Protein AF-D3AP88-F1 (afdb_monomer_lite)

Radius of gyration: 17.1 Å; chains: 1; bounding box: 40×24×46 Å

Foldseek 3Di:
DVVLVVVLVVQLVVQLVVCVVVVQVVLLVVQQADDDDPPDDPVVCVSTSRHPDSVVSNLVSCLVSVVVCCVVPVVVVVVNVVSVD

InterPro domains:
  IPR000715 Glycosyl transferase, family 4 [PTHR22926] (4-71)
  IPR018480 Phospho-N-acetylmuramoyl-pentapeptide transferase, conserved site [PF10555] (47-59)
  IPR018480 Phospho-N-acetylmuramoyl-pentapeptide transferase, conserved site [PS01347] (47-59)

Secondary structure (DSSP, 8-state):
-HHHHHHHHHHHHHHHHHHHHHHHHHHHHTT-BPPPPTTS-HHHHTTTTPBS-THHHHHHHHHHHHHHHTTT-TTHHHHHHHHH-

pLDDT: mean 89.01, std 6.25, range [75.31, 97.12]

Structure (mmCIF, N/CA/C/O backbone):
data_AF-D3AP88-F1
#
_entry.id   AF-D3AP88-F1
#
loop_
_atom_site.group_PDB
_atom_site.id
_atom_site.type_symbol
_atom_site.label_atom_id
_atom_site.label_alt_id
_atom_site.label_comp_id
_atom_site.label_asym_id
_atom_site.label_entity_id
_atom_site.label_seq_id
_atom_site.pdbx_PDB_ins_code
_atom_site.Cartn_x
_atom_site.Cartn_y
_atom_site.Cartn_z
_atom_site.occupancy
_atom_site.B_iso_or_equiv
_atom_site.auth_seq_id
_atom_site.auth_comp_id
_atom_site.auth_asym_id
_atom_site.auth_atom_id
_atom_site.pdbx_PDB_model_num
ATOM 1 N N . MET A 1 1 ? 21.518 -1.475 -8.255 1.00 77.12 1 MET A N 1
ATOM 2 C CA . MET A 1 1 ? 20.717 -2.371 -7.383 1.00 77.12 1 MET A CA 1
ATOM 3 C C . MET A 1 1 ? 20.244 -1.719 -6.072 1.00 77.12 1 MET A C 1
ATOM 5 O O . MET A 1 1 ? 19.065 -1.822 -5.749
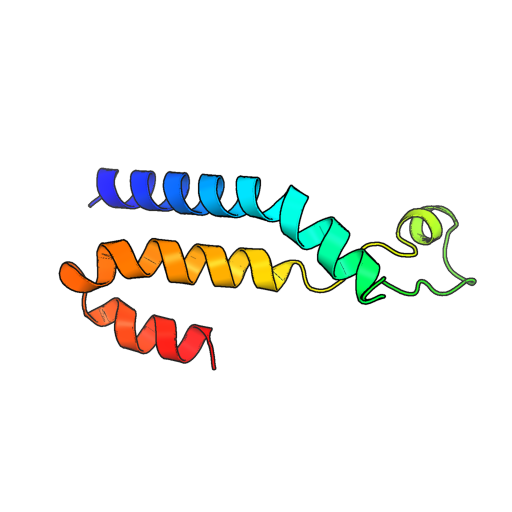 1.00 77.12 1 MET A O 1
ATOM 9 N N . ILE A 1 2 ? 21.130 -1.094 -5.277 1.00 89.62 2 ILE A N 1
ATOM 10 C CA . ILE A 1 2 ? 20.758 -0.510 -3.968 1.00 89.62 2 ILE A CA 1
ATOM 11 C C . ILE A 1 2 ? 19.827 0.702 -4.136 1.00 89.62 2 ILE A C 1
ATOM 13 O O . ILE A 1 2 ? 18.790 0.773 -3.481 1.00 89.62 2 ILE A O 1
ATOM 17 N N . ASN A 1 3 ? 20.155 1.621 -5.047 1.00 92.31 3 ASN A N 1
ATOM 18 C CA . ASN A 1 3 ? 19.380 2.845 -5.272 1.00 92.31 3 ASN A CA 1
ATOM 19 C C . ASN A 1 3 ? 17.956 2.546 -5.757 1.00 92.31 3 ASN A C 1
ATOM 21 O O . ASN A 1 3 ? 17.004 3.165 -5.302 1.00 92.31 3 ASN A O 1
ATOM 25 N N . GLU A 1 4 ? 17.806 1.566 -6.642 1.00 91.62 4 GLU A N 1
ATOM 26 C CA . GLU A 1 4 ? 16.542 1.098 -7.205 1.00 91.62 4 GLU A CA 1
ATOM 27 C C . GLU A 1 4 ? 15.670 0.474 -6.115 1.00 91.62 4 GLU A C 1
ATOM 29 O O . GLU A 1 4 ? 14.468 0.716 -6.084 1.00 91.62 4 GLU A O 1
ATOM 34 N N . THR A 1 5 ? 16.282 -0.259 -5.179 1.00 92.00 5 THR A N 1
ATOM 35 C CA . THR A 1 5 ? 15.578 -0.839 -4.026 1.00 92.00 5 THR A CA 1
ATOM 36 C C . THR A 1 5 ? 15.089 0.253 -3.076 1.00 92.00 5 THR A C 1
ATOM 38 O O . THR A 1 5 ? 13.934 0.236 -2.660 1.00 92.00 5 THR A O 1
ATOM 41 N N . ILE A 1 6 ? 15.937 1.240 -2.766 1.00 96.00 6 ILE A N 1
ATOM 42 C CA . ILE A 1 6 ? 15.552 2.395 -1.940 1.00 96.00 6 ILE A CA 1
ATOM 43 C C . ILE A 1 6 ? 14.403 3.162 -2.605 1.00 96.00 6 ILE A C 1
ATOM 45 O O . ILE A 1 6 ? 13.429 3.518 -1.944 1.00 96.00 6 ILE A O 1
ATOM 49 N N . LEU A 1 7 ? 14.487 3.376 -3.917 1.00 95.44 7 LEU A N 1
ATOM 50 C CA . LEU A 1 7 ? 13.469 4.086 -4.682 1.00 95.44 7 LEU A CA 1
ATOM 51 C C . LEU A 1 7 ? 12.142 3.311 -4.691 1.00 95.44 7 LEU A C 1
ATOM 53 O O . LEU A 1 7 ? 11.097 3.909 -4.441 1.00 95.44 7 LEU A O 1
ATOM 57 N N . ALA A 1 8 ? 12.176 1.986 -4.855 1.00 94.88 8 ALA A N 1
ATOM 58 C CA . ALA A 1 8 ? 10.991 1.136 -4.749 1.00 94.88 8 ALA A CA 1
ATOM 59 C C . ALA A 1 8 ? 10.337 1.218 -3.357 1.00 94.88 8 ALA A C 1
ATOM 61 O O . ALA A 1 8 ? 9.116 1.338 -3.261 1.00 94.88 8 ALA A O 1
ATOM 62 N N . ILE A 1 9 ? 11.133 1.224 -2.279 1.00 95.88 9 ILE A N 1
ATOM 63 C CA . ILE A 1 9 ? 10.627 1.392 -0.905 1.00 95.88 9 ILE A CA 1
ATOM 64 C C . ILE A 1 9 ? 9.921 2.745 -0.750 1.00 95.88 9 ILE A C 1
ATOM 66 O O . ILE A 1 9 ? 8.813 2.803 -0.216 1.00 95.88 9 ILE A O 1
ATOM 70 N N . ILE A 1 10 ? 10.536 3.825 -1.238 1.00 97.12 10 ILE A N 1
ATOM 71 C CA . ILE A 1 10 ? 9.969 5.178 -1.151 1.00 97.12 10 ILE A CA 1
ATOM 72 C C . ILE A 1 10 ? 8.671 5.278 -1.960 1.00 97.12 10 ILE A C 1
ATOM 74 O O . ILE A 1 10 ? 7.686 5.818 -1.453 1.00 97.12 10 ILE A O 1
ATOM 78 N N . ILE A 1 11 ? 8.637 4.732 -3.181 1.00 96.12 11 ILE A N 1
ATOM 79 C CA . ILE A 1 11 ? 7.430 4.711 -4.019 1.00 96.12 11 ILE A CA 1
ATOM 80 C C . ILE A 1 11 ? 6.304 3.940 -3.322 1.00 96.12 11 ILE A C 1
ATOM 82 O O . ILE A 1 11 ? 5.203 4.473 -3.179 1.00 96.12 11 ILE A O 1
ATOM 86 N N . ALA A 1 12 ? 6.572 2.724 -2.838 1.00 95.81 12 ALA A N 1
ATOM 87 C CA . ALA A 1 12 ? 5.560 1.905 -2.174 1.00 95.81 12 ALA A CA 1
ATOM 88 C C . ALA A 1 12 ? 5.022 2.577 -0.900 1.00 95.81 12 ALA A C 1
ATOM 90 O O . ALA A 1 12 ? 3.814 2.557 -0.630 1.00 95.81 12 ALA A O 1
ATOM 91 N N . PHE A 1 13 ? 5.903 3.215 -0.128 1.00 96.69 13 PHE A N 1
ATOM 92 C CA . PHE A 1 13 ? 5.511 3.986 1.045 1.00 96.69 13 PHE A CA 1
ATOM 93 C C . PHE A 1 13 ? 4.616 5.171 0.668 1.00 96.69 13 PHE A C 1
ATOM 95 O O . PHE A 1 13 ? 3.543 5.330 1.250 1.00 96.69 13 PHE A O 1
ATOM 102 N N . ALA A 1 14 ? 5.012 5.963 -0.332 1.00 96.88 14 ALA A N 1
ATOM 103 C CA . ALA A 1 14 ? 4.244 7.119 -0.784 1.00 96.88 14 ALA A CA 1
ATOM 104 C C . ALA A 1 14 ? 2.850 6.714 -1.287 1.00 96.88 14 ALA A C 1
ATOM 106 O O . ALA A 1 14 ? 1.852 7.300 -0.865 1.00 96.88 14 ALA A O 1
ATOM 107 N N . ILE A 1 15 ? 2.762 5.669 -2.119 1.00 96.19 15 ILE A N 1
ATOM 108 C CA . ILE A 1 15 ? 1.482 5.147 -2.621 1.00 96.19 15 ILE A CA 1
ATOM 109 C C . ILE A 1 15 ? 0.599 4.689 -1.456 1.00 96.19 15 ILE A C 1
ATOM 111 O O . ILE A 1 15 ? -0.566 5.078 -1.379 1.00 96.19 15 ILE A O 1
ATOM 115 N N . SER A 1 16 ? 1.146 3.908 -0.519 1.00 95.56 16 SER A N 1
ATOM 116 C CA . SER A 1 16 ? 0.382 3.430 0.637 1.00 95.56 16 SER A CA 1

########

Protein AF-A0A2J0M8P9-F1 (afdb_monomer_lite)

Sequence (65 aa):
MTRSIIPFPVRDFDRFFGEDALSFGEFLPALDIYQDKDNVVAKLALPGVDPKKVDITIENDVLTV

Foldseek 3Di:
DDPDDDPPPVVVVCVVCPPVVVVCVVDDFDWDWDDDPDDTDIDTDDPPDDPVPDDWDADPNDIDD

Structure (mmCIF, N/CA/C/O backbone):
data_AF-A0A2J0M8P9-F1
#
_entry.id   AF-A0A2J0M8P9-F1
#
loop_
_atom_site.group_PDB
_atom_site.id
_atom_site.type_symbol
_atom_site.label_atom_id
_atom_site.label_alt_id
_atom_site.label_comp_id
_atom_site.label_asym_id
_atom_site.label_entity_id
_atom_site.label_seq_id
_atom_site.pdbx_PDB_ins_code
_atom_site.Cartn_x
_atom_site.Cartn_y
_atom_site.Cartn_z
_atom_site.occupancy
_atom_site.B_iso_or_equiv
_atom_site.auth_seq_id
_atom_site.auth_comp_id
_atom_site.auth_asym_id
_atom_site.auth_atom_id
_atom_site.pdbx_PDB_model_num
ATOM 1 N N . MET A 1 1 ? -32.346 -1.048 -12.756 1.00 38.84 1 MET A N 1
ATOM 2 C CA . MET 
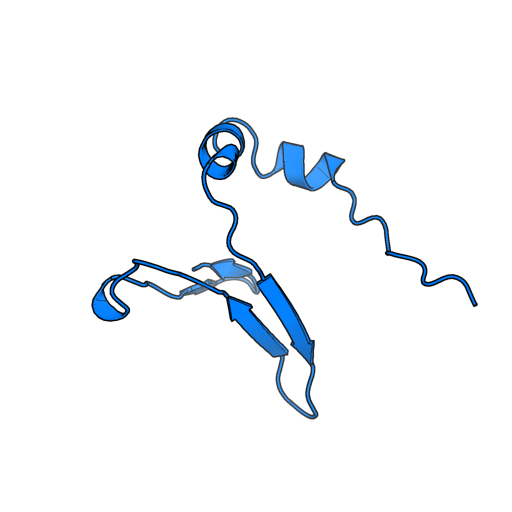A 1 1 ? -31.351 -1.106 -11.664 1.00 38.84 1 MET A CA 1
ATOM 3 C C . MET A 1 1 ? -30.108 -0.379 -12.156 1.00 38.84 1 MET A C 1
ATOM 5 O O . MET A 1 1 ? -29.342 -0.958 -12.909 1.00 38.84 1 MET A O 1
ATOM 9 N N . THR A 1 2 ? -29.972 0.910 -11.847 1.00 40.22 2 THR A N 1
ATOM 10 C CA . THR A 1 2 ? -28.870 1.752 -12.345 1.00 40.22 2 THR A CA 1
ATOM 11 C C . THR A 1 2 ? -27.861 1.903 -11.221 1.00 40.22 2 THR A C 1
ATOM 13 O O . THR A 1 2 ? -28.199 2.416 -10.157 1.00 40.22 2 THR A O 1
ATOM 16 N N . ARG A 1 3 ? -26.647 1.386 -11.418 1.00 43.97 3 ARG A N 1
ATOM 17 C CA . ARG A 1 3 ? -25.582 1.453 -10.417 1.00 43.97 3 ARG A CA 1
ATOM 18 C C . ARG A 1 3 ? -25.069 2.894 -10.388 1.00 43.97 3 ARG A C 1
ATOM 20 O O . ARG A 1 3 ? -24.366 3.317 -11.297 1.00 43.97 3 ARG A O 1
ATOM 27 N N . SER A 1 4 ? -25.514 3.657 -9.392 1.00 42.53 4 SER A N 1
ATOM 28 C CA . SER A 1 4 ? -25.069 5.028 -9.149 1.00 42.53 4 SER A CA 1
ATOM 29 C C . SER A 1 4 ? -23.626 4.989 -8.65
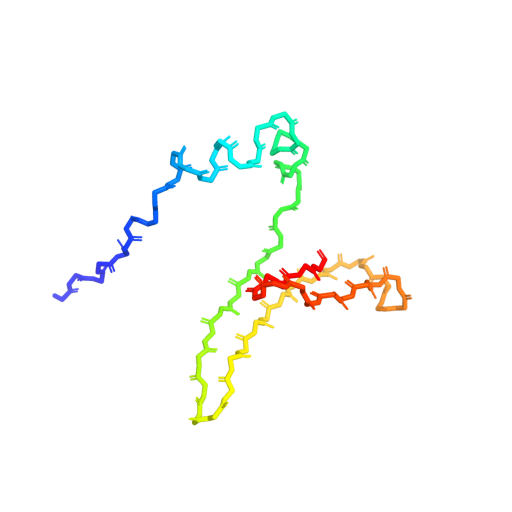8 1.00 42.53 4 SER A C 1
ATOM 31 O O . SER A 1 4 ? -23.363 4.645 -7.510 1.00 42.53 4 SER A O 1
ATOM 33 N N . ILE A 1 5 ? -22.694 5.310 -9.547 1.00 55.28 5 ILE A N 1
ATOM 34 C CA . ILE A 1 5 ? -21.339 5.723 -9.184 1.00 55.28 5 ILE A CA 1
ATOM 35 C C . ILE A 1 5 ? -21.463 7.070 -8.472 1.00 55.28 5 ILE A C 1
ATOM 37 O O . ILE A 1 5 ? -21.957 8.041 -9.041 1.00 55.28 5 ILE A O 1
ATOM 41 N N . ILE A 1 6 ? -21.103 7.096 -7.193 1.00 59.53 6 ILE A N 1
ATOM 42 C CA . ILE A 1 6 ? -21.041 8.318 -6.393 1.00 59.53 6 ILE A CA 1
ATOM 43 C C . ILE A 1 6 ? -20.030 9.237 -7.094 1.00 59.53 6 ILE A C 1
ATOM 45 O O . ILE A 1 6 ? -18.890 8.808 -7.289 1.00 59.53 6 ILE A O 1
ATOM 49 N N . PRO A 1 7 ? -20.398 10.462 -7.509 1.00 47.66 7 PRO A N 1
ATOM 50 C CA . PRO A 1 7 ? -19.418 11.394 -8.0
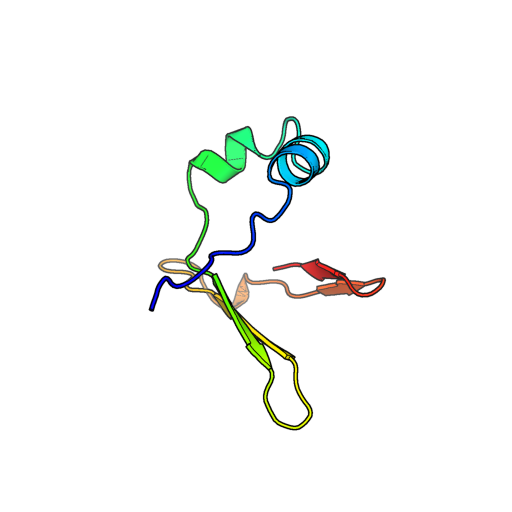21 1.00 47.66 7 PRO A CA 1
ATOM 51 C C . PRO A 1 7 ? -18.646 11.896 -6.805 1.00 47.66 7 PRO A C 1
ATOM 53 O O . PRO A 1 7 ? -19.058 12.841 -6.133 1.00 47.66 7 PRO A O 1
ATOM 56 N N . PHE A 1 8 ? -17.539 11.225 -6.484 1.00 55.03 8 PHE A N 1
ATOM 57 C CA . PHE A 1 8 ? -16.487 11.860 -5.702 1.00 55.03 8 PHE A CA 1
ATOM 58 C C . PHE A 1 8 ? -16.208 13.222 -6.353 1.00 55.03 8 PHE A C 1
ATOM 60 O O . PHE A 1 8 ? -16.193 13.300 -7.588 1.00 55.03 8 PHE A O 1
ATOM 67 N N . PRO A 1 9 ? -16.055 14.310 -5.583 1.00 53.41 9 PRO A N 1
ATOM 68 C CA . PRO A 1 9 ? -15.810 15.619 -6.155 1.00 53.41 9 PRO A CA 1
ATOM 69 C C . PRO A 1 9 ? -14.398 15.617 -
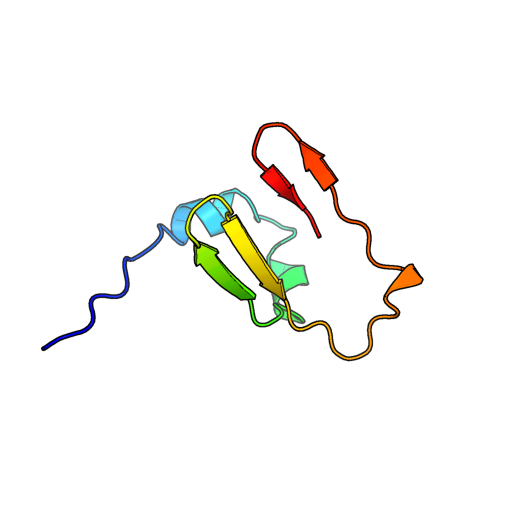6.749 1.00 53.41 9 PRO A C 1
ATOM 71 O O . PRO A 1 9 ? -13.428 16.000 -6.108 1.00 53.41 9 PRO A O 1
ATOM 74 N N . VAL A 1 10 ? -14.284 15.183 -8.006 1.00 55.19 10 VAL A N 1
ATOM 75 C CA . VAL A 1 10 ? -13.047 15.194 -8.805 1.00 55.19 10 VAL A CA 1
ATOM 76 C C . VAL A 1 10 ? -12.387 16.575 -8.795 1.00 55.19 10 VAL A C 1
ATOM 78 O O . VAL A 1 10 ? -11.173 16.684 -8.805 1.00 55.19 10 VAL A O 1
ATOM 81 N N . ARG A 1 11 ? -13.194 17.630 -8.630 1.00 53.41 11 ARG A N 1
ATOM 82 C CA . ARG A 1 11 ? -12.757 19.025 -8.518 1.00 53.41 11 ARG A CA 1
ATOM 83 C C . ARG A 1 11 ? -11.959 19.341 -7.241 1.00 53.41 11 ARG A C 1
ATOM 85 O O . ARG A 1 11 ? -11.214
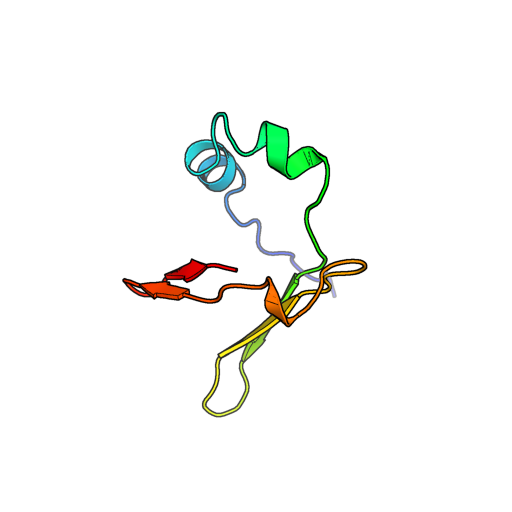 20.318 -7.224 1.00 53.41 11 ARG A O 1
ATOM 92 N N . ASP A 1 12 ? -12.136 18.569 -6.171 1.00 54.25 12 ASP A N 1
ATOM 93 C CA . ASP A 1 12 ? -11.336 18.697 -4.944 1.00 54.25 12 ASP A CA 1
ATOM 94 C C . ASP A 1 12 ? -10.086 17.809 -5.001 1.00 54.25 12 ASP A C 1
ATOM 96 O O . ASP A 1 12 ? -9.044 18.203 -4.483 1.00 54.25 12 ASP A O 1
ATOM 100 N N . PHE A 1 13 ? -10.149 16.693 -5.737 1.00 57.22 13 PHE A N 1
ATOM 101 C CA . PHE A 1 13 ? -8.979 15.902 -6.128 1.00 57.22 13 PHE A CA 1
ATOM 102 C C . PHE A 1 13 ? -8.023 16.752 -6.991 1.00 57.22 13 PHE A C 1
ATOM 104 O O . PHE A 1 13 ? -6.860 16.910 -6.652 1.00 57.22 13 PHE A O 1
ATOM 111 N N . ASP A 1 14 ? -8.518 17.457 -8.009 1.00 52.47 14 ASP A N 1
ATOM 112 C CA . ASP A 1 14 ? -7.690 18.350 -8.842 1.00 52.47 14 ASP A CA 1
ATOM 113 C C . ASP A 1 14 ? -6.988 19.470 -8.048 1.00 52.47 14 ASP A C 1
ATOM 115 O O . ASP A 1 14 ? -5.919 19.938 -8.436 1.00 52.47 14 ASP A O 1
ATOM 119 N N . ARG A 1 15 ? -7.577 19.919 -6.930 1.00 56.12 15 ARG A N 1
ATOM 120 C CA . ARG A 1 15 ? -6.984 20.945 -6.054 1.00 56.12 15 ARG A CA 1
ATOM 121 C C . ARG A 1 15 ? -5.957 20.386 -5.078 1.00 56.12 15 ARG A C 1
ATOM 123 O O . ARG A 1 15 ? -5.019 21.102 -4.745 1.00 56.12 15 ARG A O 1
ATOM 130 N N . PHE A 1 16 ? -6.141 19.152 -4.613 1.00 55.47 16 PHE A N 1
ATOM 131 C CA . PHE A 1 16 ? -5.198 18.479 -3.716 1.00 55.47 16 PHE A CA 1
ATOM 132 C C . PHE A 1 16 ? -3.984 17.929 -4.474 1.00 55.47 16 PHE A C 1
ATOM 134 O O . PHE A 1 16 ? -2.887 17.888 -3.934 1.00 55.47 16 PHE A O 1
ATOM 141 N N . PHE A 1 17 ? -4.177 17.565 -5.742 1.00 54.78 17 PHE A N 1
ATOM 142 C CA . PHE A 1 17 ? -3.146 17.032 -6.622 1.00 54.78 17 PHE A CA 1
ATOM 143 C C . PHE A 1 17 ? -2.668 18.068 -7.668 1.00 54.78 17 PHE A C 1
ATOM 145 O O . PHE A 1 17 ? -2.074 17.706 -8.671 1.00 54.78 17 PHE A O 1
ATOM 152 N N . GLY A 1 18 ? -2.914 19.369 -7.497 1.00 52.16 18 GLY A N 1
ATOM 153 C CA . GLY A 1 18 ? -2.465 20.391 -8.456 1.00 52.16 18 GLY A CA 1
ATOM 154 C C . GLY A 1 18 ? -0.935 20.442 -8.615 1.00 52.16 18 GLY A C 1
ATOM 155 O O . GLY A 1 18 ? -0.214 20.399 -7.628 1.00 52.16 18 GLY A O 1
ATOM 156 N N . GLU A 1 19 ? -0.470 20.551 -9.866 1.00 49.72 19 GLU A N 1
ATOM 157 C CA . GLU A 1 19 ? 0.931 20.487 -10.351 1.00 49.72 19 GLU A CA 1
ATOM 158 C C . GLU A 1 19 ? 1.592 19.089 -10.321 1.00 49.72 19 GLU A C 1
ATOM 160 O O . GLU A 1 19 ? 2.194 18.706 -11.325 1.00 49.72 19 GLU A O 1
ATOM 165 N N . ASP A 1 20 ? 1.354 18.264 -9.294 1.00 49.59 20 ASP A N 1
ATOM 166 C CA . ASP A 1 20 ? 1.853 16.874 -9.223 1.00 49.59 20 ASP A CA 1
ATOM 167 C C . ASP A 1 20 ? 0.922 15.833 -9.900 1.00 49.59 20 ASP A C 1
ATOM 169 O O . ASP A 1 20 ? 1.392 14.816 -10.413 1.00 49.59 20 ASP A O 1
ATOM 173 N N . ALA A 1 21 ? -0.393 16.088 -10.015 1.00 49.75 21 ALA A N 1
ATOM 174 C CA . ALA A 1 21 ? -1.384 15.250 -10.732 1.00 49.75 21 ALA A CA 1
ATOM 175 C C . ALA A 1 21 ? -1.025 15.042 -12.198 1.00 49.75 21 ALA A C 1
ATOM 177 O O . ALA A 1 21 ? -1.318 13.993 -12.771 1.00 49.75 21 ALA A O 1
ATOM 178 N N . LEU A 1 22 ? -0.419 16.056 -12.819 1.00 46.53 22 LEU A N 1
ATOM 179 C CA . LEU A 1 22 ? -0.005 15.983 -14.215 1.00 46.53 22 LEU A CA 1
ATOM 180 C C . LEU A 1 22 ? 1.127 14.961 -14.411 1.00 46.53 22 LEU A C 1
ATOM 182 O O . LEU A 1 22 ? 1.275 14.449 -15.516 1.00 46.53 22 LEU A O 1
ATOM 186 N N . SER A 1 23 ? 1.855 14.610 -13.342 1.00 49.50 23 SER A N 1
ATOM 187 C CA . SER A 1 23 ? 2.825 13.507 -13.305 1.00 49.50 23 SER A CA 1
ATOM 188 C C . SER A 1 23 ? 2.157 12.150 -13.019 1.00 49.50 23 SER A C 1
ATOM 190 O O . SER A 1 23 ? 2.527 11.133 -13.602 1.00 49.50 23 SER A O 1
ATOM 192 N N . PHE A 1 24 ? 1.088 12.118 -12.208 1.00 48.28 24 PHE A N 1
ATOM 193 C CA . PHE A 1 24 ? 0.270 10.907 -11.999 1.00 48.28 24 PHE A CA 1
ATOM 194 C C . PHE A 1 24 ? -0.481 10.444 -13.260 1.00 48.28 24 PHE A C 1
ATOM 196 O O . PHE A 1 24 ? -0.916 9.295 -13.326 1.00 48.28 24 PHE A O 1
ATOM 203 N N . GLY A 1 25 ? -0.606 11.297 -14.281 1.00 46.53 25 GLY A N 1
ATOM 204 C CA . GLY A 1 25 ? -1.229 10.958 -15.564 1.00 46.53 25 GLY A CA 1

########

Description of the task: Beginning at the line above that contains "ATOM 68 C CA" and going on through the line that contains "ATOM 81 N N", please copy every line exactly, leaving the pictures out and adding nothing.

Response area:
ATOM 68 C CA . PRO A 1 9 ? -15.810 15.619 -6.155 1.00 53.41 9 PRO A CA 1
ATOM 69 C C . PRO A 1 9 ? -14.398 15.617 -
6.749 1.00 53.41 9 PRO A C 1
ATOM 71 O O . PRO A 1 9 ? -13.428 16.000 -6.108 1.00 53.41 9 PRO A O 1
ATOM 74 N N . VAL A 1 10 ? -14.284 15.183 -8.006 1.00 55.19 10 VAL A N 1
ATOM 75 C CA . VAL A 1 10 ? -13.047 15.194 -8.805 1.00 55.19 10 VAL A CA 1
ATOM 76 C C . VAL A 1 10 ? -12.387 16.575 -8.795 1.00 55.19 10 VAL A C 1
ATOM 78 O O . VAL A 1 10 ? -11.173 16.684 -8.805 1.00 55.19 10 VAL A O 1
ATOM 81 N N . ARG A 1 11 ? -13.194 17.630 -8.630 1.00 53.41 11 ARG A N 1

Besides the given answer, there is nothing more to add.